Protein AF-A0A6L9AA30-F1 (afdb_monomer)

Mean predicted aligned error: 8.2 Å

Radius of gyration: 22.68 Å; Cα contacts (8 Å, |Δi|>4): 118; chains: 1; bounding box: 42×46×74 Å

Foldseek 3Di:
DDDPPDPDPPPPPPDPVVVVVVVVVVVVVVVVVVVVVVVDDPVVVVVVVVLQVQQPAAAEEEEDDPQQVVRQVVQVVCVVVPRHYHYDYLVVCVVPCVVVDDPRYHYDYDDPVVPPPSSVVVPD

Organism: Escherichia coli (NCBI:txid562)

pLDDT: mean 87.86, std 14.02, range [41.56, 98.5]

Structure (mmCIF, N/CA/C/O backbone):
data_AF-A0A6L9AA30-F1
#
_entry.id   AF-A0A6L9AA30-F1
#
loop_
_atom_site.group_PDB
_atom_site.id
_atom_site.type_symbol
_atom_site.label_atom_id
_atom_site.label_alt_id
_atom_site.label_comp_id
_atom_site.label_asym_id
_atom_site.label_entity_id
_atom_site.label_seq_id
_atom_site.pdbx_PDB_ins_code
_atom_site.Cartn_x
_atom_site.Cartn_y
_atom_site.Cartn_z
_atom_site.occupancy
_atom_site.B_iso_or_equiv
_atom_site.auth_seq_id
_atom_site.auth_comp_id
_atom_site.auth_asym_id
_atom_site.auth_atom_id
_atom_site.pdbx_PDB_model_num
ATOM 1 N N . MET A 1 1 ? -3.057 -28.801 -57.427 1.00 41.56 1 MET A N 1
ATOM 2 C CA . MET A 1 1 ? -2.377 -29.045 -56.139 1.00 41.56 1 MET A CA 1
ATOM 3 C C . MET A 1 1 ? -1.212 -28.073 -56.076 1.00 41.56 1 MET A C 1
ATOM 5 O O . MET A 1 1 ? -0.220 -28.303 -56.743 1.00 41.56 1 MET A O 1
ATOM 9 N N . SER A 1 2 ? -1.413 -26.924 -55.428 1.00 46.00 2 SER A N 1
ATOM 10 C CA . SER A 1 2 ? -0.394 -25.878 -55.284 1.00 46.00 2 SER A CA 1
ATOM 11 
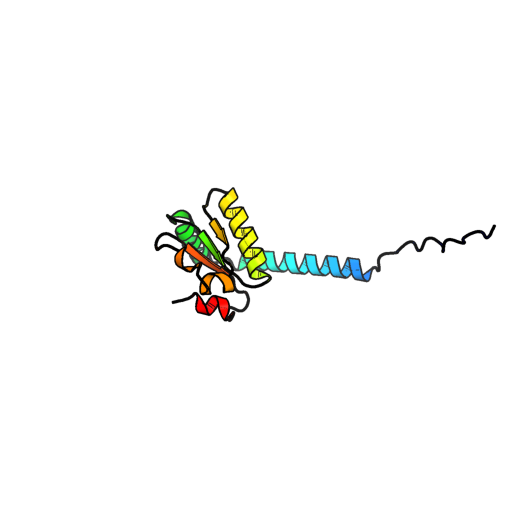C C . SER A 1 2 ? 0.201 -26.025 -53.893 1.00 46.00 2 SER A C 1
ATOM 13 O O . SER A 1 2 ? -0.532 -25.917 -52.907 1.00 46.00 2 SER A O 1
ATOM 15 N N . GLU A 1 3 ? 1.492 -26.322 -53.819 1.00 46.69 3 GLU A N 1
ATOM 16 C CA . GLU A 1 3 ? 2.240 -26.332 -52.567 1.00 46.69 3 GLU A CA 1
ATOM 17 C C . GLU A 1 3 ? 2.139 -24.943 -51.928 1.00 46.69 3 GLU A C 1
ATOM 19 O O . GLU A 1 3 ? 2.480 -23.925 -52.532 1.00 46.69 3 GLU A O 1
ATOM 24 N N . ARG A 1 4 ? 1.583 -24.891 -50.714 1.00 45.59 4 ARG A N 1
ATOM 25 C CA . ARG A 1 4 ? 1.636 -23.699 -49.871 1.00 45.59 4 ARG A CA 1
ATOM 26 C C . ARG A 1 4 ? 3.061 -23.602 -49.344 1.00 45.59 4 ARG A C 1
ATOM 28 O O . ARG A 1 4 ? 3.423 -24.324 -48.422 1.00 45.59 4 ARG A O 1
ATOM 35 N N . HIS A 1 5 ? 3.843 -22.722 -49.952 1.00 56.31 5 HIS A N 1
ATOM 36 C CA . HIS A 1 5 ? 5.104 -22.246 -49.405 1.00 56.31 5 HIS A CA 1
ATOM 37 C C . HIS A 1 5 ? 4.795 -21.515 -48.087 1.00 56.31 5 HIS A C 1
ATOM 39 O O . HIS A 1 5 ? 4.255 -20.408 -48.100 1.00 56.31 5 HIS A O 1
ATOM 45 N N . LEU A 1 6 ? 5.029 -22.180 -46.950 1.00 53.41 6 LEU A N 1
ATOM 46 C CA . LEU A 1 6 ? 5.090 -21.492 -45.664 1.00 53.41 6 LEU A CA 1
ATOM 47 C C . LEU A 1 6 ? 6.349 -20.615 -45.683 1.00 53.41 6 LEU A C 1
ATOM 49 O O . LEU A 1 6 ? 7.407 -21.137 -46.031 1.00 53.41 6 LEU A O 1
ATOM 53 N N . PRO A 1 7 ? 6.256 -19.318 -45.346 1.00 55.12 7 PRO A N 1
ATOM 54 C CA . PRO A 1 7 ? 7.443 -18.493 -45.201 1.00 55.12 7 PRO A CA 1
ATOM 55 C C . PRO A 1 7 ? 8.339 -19.068 -44.101 1.00 55.12 7 PRO A C 1
ATOM 57 O O . PRO A 1 7 ? 7.846 -19.504 -43.057 1.00 55.12 7 PRO A O 1
ATOM 60 N N . ASP A 1 8 ? 9.639 -19.073 -44.393 1.00 53.38 8 ASP A N 1
ATOM 61 C CA . ASP A 1 8 ? 10.714 -19.543 -43.529 1.00 53.38 8 ASP A CA 1
ATOM 62 C C . ASP A 1 8 ? 10.596 -19.001 -42.098 1.00 53.38 8 ASP A C 1
ATOM 64 O O . ASP A 1 8 ? 10.227 -17.846 -41.864 1.00 53.38 8 ASP A O 1
ATOM 68 N N . ASP A 1 9 ? 10.944 -19.877 -41.157 1.00 59.94 9 ASP A N 1
ATOM 69 C CA . ASP A 1 9 ? 11.144 -19.639 -39.732 1.00 59.94 9 ASP A CA 1
ATOM 70 C C . ASP A 1 9 ? 11.977 -18.367 -39.495 1.00 59.94 9 ASP A C 1
ATOM 72 O O . ASP A 1 9 ? 13.210 -18.376 -39.509 1.00 59.94 9 ASP A O 1
ATOM 76 N N . GLN A 1 10 ? 11.293 -17.238 -39.289 1.00 55.91 10 GLN A N 1
ATOM 77 C CA . GLN A 1 10 ? 11.897 -16.048 -38.708 1.00 55.91 10 GLN A CA 1
ATOM 78 C C . GLN A 1 10 ? 12.153 -16.353 -37.238 1.00 55.91 10 GLN A C 1
ATOM 80 O O . GLN A 1 10 ? 11.361 -15.978 -36.372 1.00 55.91 10 GLN A O 1
ATOM 85 N N . SER A 1 11 ? 13.265 -17.035 -36.956 1.00 58.72 11 SER A N 1
ATOM 86 C CA . SER A 1 11 ? 13.812 -17.146 -35.612 1.00 58.72 11 SER A CA 1
ATOM 87 C C . SER A 1 11 ? 13.917 -15.727 -35.051 1.00 58.72 11 SER A C 1
ATOM 89 O O . SER A 1 11 ? 14.794 -14.954 -35.443 1.00 58.72 11 SER A O 1
ATOM 91 N N . SER A 1 12 ? 12.963 -15.346 -34.205 1.00 61.94 12 SER A N 1
ATOM 92 C CA . SER A 1 12 ? 12.827 -13.999 -33.672 1.00 61.94 12 SER A CA 1
ATOM 93 C C . SER A 1 12 ? 13.965 -13.757 -32.685 1.00 61.94 12 SER A C 1
ATOM 95 O O . SER A 1 12 ? 13.819 -13.967 -31.479 1.00 61.94 12 SER A O 1
ATOM 97 N N . THR A 1 13 ? 15.137 -13.381 -33.191 1.00 73.50 13 THR A N 1
ATOM 98 C CA . THR A 1 13 ? 16.250 -12.937 -32.357 1.00 73.50 13 THR A CA 1
ATOM 99 C C . THR A 1 13 ? 15.777 -11.710 -31.593 1.00 73.50 13 THR A C 1
ATOM 101 O O . THR A 1 13 ? 15.524 -10.667 -32.195 1.00 73.50 13 THR A O 1
ATOM 104 N N . ILE A 1 14 ? 15.596 -11.855 -30.278 1.00 77.38 14 ILE A N 1
ATOM 105 C CA . ILE A 1 14 ? 15.210 -10.747 -29.403 1.00 77.38 14 ILE A CA 1
ATOM 106 C C . ILE A 1 14 ? 16.262 -9.649 -29.561 1.00 77.38 14 ILE A C 1
ATOM 108 O O . ILE A 1 14 ? 17.448 -9.904 -29.346 1.00 77.38 14 ILE A O 1
ATOM 112 N N . ASP A 1 15 ? 15.820 -8.446 -29.932 1.00 85.25 15 ASP A N 1
ATOM 113 C CA . ASP A 1 15 ? 16.682 -7.271 -30.034 1.00 85.25 15 ASP A CA 1
ATOM 114 C C . ASP A 1 15 ? 17.465 -7.098 -28.712 1.00 85.25 15 ASP A C 1
ATOM 116 O O . ASP A 1 15 ? 16.844 -6.957 -27.648 1.00 85.25 15 ASP A O 1
ATOM 120 N N . PRO A 1 16 ? 18.814 -7.122 -28.734 1.00 82.94 16 PRO A N 1
ATOM 121 C CA . PRO A 1 16 ? 19.645 -6.932 -27.545 1.00 82.94 16 PRO A CA 1
ATOM 122 C C . PRO A 1 16 ? 19.310 -5.662 -26.745 1.00 82.94 16 PRO A C 1
ATOM 124 O O . PRO A 1 16 ? 19.532 -5.617 -25.527 1.00 82.94 16 PRO A O 1
ATOM 127 N N . TYR A 1 17 ? 18.736 -4.645 -27.397 1.00 91.94 17 TYR A N 1
ATOM 128 C CA . TYR A 1 17 ? 18.228 -3.445 -26.743 1.00 91.94 17 TYR A CA 1
ATOM 129 C C . TYR A 1 17 ? 17.086 -3.747 -25.758 1.00 91.94 17 TYR A C 1
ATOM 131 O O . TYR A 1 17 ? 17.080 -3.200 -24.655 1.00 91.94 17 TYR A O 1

#### About this task:
An exact, complete copy of the lines above from the one with "ATOM 85 N N" through the one with "ATOM 99 C C" is the whole answer.

#### Your solution:
ATOM 85 N N . SER A 1 11 ? 13.265 -17.035 -36.956 1.00 58.72 11 SER A N 1
ATOM 86 C CA . SER A 1 11 ? 13.812 -17.146 -35.612 1.00 58.72 11 SER A CA 1
ATOM 87 C C . SER A 1 11 ? 13.917 -15.727 -35.051 1.00 58.72 11 SER A C 1
ATOM 89 O O . SER A 1 11 ? 14.794 -14.954 -35.443 1.00 58.72 11 SER A O 1
ATOM 91 N N . SER A 1 12 ? 12.963 -15.346 -34.205 1.00 61.94 12 SER A N 1
ATOM 92 C CA . SER A 1 12 ? 12.827 -13.999 -33.672 1.00 61.94 12 SER A CA 1
ATOM 93 C C . SER A 1 12 ? 13.965 -13.757 -32.685 1.00 61.94 12 SER A C 1
ATOM 95 O O . SER A 1 12 ? 13.819 -13.967 -31.479 1.00 61.94 12 SER A O 1
ATOM 97 N N . THR A 1 13 ? 15.137 -13.381 -33.191 1.00 73.50 13 THR A N 1
ATOM 98 C CA . THR A 1 13 ? 16.250 -12.937 -32.357 1.00 73.50 13 THR A CA 1
ATOM 99 C C . THR A 1 13 ? 15.777 -11.710 -31.593 1.00 73.50 13 THR A C 1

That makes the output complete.